Records from a collection —
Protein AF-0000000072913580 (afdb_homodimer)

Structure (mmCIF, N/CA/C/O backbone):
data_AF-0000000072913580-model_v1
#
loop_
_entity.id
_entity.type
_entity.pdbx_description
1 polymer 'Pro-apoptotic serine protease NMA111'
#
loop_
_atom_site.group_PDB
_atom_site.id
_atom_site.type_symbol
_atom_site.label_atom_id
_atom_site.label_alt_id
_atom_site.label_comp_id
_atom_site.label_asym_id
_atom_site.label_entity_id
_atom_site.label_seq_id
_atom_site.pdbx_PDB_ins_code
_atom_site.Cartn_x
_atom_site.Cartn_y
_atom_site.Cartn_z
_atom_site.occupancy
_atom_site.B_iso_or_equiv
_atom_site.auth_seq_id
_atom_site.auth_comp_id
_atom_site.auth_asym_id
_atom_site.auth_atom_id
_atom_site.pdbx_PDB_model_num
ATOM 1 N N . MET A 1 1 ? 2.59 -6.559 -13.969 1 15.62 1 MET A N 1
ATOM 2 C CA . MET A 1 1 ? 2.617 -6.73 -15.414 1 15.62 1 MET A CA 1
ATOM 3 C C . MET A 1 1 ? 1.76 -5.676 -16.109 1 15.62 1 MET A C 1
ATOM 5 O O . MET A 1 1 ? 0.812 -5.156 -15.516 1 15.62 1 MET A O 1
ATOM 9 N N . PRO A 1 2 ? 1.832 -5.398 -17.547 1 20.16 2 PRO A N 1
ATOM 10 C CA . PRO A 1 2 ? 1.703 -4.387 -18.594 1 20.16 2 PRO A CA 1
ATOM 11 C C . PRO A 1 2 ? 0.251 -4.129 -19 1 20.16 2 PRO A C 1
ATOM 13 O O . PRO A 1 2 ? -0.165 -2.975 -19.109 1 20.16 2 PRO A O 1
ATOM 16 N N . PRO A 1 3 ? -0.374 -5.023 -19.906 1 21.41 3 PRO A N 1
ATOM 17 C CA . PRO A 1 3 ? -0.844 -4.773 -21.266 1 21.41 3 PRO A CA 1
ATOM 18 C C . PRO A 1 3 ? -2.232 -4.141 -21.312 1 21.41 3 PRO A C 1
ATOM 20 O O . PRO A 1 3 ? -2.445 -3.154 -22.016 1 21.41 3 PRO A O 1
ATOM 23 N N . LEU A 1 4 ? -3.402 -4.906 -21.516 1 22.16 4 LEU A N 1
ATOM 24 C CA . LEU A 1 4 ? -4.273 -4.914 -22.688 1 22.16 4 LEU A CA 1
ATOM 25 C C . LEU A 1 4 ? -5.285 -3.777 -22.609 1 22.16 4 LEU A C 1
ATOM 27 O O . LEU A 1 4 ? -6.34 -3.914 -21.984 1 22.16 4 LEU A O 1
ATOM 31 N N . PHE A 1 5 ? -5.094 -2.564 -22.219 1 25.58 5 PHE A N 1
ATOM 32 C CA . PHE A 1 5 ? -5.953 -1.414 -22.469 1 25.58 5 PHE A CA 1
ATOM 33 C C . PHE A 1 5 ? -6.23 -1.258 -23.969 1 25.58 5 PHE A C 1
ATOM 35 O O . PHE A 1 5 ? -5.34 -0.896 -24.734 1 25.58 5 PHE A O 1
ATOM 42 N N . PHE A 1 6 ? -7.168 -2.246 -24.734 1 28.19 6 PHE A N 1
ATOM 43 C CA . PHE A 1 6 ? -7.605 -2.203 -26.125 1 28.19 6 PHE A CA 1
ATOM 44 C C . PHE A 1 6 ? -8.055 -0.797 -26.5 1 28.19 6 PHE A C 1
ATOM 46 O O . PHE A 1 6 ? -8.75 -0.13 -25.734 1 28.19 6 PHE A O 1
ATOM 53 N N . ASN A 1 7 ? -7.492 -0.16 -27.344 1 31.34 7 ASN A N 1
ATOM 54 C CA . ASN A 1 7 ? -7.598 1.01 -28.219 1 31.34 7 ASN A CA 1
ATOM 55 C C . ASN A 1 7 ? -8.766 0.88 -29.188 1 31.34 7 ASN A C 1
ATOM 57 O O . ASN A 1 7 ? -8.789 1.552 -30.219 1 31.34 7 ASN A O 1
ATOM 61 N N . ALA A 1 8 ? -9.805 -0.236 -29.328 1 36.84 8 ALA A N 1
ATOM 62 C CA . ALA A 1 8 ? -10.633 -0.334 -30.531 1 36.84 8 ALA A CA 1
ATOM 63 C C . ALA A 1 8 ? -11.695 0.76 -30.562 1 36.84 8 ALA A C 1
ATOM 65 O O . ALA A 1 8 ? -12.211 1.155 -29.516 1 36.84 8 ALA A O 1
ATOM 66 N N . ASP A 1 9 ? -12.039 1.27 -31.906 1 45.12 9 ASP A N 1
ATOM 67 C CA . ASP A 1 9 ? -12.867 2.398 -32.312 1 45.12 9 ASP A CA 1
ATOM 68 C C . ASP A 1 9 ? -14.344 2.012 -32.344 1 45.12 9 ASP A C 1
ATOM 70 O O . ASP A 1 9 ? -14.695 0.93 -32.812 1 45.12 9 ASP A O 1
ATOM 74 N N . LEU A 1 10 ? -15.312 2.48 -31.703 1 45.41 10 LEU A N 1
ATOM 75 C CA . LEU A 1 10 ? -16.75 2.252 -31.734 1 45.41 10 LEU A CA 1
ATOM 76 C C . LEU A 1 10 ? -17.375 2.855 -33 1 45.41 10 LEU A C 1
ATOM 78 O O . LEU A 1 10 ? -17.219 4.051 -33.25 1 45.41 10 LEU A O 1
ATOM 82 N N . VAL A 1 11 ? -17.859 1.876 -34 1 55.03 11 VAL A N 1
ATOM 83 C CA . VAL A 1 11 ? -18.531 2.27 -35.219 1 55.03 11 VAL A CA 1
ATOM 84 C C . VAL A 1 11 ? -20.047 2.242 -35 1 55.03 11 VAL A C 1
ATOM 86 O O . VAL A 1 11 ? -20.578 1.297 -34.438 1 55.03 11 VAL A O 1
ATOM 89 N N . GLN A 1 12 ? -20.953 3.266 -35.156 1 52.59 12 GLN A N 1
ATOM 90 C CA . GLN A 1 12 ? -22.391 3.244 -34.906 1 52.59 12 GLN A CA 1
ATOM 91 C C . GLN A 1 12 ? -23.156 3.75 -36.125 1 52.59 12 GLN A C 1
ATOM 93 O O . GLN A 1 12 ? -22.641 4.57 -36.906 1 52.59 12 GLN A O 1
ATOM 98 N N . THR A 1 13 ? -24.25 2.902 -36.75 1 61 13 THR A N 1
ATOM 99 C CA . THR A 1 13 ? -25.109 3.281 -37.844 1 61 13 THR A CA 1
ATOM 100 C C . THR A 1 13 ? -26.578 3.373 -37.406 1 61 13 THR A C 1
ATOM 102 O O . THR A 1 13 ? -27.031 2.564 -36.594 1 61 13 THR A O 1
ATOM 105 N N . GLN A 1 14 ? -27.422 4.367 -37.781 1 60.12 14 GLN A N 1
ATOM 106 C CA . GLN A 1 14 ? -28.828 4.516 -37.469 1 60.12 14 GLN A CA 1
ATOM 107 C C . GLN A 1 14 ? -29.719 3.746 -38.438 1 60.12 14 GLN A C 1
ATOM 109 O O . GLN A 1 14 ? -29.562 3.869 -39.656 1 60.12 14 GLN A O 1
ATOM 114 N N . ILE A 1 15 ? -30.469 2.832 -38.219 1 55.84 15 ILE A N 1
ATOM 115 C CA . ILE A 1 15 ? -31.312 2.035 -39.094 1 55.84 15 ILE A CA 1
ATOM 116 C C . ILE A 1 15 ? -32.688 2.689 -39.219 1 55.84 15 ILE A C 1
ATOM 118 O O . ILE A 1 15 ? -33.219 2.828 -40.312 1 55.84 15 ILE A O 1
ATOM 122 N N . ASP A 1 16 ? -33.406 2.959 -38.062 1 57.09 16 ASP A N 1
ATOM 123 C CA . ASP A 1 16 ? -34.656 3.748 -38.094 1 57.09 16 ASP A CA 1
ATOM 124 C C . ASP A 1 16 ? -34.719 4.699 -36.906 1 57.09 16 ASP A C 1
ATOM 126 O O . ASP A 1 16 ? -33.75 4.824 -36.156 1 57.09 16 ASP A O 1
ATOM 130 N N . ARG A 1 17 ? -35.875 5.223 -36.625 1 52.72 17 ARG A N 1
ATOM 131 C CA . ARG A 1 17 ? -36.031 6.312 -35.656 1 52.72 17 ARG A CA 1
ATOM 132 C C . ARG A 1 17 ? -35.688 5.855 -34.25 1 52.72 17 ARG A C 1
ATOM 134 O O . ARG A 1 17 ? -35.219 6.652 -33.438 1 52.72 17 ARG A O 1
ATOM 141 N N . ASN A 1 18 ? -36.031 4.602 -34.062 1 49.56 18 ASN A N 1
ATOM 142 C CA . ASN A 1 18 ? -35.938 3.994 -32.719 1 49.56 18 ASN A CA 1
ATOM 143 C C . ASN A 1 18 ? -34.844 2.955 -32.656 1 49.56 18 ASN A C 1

WORK INSTRUCTIONS —
Your answer should be the lines above from the one containing "ATOM 54 C CA" through the one containing "ATOM 82 N N", copied exactly and with both ends kept.

RESULT FOR THIS TASK —
ATOM 54 C CA . ASN A 1 7 ? -7.598 1.01 -28.219 1 31.34 7 ASN A CA 1
ATOM 55 C C . ASN A 1 7 ? -8.766 0.88 -29.188 1 31.34 7 ASN A C 1
ATOM 57 O O . ASN A 1 7 ? -8.789 1.552 -30.219 1 31.34 7 ASN A O 1
ATOM 61 N N . ALA A 1 8 ? -9.805 -0.236 -29.328 1 36.84 8 ALA A N 1
ATOM 62 C CA . ALA A 1 8 ? -10.633 -0.334 -30.531 1 36.84 8 ALA A CA 1
ATOM 63 C C . ALA A 1 8 ? -11.695 0.76 -30.562 1 36.84 8 ALA A C 1
ATOM 65 O O . ALA A 1 8 ? -12.211 1.155 -29.516 1 36.84 8 ALA A O 1
ATOM 66 N N . ASP A 1 9 ? -12.039 1.27 -31.906 1 45.12 9 ASP A N 1
ATOM 67 C CA . ASP A 1 9 ? -12.867 2.398 -32.312 1 45.12 9 ASP A CA 1
ATOM 68 C C . ASP A 1 9 ? -14.344 2.012 -32.344 1 45.12 9 ASP A C 1
ATOM 70 O O . ASP A 1 9 ? -14.695 0.93 -32.812 1 45.12 9 ASP A O 1
ATOM 74 N N . LEU A 1 10 ? -15.312 2.48 -31.703 1 45.41 10 LEU A N 1
ATOM 75 C CA . LEU A 1 10 ? -16.75 2.252 -31.734 1 45.41 10 LEU A CA 1
ATOM 76 C C . LEU A 1 10 ? -17.375 2.855 -33 1 45.41 10 LEU A C 1
ATOM 78 O O . LEU A 1 10 ? -17.219 4.051 -33.25 1 45.41 10 LEU A O 1
ATOM 82 N N . VAL A 1 11 ? -17.859 1.876 -34 1 55.03 11 VAL A N 1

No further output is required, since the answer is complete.